--- Exercise aim ---
Your answer is the lines below, exactly, from the one that contains "ATOM 116 C C" through the one that contains "ATOM 123 C C", both included.

--- Data provided ---

==================================================

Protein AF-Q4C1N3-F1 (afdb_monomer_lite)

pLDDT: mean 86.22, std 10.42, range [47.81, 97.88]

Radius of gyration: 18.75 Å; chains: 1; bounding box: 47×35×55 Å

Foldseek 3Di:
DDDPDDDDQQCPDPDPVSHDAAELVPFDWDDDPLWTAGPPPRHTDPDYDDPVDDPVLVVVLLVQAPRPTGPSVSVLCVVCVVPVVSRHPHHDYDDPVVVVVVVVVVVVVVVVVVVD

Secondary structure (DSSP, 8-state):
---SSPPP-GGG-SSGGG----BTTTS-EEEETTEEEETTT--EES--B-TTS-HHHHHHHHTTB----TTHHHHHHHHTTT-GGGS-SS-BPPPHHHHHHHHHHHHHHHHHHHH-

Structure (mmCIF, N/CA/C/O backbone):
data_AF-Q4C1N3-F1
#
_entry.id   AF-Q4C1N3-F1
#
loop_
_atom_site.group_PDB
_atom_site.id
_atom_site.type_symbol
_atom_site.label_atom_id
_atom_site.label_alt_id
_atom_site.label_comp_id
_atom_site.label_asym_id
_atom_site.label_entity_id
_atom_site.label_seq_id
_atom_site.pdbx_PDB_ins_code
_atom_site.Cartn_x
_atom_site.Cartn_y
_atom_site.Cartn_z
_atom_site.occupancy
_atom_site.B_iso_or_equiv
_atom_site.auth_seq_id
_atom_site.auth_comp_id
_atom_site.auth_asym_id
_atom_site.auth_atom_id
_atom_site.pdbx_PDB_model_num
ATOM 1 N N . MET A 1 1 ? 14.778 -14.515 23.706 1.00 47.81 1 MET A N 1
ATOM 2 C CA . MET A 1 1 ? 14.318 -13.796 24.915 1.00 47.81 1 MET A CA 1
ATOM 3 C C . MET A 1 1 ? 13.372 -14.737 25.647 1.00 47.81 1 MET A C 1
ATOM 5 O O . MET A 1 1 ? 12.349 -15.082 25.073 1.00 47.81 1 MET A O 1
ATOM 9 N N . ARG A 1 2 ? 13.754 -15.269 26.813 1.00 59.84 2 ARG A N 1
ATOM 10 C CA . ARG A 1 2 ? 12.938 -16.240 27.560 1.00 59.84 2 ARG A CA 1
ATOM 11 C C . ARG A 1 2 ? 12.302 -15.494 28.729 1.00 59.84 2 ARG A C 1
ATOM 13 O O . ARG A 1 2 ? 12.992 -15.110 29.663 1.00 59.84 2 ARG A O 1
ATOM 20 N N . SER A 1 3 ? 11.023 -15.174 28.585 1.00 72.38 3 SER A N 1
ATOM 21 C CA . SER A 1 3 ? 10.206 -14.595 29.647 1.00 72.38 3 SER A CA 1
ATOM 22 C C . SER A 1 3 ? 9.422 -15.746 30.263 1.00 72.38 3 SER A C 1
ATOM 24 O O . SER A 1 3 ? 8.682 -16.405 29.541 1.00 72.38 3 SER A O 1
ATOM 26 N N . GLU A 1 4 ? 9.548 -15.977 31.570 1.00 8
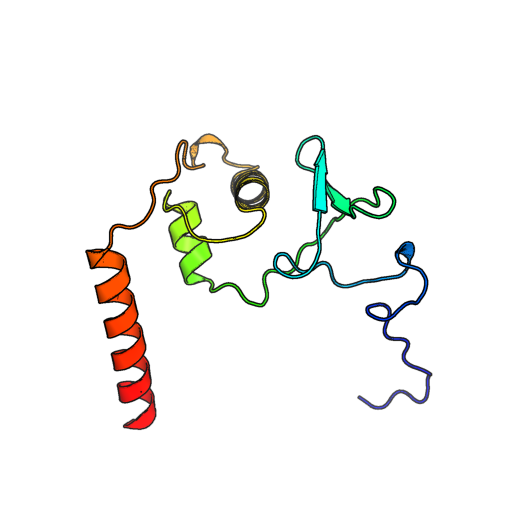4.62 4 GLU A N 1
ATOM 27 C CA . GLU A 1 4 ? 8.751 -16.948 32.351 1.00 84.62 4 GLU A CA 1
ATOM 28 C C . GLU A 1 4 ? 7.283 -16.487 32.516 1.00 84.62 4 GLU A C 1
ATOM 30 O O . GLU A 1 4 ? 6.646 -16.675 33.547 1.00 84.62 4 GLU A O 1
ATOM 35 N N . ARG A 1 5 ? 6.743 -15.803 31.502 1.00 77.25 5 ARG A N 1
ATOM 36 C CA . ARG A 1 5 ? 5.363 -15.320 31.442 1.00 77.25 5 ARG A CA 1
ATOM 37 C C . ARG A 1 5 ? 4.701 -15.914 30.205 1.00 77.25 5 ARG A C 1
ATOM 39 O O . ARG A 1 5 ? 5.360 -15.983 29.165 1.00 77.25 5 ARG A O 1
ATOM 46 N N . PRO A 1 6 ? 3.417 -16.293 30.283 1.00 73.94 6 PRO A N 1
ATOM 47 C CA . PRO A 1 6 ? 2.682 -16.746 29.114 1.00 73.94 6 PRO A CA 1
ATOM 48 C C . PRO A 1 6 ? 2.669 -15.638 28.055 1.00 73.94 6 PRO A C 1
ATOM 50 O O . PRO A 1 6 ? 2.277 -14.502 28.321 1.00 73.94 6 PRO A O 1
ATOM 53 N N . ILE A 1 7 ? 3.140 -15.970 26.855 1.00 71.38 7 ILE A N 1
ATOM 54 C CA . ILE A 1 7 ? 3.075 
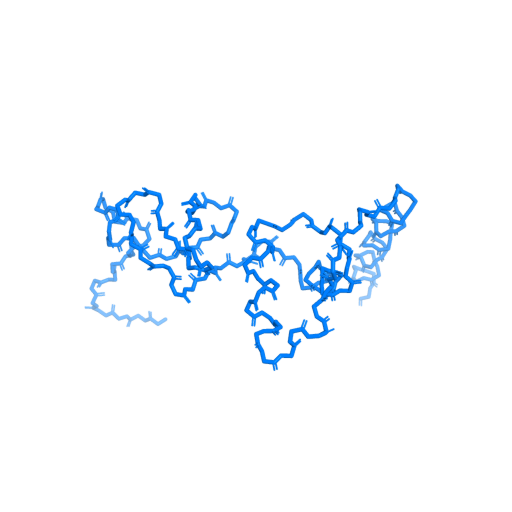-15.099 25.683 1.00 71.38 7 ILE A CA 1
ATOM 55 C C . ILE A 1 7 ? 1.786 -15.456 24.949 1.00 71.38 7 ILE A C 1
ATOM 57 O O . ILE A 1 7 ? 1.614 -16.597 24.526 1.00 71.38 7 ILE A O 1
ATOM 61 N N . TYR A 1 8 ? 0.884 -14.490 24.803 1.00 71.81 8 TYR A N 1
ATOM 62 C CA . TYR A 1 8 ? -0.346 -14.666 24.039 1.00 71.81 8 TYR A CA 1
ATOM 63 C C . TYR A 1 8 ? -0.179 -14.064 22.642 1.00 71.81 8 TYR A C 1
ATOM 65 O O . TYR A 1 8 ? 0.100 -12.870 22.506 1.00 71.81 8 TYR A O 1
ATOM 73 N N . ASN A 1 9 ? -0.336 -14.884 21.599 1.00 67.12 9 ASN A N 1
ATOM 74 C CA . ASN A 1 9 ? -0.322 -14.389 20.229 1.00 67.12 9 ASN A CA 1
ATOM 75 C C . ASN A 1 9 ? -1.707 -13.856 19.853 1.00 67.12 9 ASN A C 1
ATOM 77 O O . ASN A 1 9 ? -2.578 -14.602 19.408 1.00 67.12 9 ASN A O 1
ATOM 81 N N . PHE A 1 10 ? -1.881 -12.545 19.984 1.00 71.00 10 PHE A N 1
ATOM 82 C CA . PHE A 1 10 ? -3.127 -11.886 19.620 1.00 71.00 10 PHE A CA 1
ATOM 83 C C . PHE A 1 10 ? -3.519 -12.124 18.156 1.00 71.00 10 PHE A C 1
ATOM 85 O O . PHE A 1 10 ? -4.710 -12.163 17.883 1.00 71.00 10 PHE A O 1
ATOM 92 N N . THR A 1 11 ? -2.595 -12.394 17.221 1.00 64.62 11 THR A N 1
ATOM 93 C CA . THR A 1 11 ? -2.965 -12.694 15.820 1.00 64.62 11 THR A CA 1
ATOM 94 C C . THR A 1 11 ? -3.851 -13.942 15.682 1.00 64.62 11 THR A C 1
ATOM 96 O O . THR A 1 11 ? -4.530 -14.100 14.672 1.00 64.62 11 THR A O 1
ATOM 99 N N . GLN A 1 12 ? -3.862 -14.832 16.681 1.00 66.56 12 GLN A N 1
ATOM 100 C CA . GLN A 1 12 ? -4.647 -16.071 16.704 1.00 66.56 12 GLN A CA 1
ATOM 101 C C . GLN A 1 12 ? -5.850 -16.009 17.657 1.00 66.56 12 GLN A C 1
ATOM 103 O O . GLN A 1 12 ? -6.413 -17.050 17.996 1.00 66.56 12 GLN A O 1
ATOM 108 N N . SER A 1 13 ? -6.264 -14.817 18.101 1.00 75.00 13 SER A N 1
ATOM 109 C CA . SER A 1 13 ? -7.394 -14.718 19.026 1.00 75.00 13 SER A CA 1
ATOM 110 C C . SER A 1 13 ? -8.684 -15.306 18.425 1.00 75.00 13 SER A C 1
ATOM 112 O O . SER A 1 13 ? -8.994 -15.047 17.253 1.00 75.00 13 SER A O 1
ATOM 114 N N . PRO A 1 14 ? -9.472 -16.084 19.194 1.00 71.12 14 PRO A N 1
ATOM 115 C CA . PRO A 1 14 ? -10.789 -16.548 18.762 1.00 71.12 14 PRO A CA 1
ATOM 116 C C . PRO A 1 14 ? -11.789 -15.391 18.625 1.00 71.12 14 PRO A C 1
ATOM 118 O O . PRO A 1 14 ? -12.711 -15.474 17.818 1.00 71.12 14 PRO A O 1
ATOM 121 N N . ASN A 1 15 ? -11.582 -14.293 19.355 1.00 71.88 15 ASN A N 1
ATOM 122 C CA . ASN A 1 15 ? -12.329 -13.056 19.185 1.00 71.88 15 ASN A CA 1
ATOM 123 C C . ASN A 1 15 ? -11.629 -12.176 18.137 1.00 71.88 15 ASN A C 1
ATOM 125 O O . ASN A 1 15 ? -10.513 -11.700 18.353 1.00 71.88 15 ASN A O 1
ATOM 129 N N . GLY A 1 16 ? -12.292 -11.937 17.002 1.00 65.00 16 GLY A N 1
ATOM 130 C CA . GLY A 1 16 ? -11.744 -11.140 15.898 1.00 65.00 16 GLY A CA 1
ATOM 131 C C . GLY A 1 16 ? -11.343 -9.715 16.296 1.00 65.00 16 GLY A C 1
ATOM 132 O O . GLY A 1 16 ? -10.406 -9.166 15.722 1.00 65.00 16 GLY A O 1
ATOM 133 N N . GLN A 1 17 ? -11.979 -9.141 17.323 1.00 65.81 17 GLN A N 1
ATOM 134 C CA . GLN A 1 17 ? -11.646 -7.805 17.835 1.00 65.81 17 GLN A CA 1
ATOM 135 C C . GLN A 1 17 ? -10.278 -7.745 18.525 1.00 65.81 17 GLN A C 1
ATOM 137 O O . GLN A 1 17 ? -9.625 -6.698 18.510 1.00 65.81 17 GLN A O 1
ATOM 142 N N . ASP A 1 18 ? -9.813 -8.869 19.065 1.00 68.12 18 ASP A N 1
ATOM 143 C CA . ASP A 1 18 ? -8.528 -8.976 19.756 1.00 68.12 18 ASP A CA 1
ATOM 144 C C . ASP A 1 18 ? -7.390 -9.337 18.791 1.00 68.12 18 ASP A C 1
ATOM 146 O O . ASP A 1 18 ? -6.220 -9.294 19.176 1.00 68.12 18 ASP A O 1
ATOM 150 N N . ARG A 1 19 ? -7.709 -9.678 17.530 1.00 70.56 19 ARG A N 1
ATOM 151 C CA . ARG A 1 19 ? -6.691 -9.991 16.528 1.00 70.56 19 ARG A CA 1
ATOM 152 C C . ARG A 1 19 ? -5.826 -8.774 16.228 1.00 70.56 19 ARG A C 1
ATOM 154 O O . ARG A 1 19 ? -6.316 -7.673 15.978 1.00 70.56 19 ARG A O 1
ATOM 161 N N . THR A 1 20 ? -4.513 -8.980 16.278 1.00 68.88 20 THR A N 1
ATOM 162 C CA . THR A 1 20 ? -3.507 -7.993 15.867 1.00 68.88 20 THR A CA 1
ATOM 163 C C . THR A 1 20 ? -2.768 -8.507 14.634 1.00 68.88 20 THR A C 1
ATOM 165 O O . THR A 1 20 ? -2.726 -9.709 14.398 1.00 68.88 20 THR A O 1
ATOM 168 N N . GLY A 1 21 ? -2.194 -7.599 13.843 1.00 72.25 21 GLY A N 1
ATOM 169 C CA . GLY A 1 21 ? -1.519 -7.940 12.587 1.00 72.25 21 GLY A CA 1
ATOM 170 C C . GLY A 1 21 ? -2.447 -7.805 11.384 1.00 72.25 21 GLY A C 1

==================================================

--- Reply to the task ---
ATOM 116 C C . PRO A 1 14 ? -11.789 -15.391 18.625 1.00 71.12 14 PRO A C 1
ATOM 118 O O . PRO A 1 14 ? -12.711 -15.474 17.818 1.00 71.12 14 PRO A O 1
ATOM 121 N N . ASN A 1 15 ? -11.582 -14.293 19.355 1.00 71.88 15 ASN A N 1
ATOM 122 C CA . ASN A 1 15 ? -12.329 -13.056 19.185 1.00 71.88 15 ASN A CA 1
ATOM 123 C C . ASN A 1 15 ? -11.629 -12.176 18.137 1.00 71.88 15 ASN A C 1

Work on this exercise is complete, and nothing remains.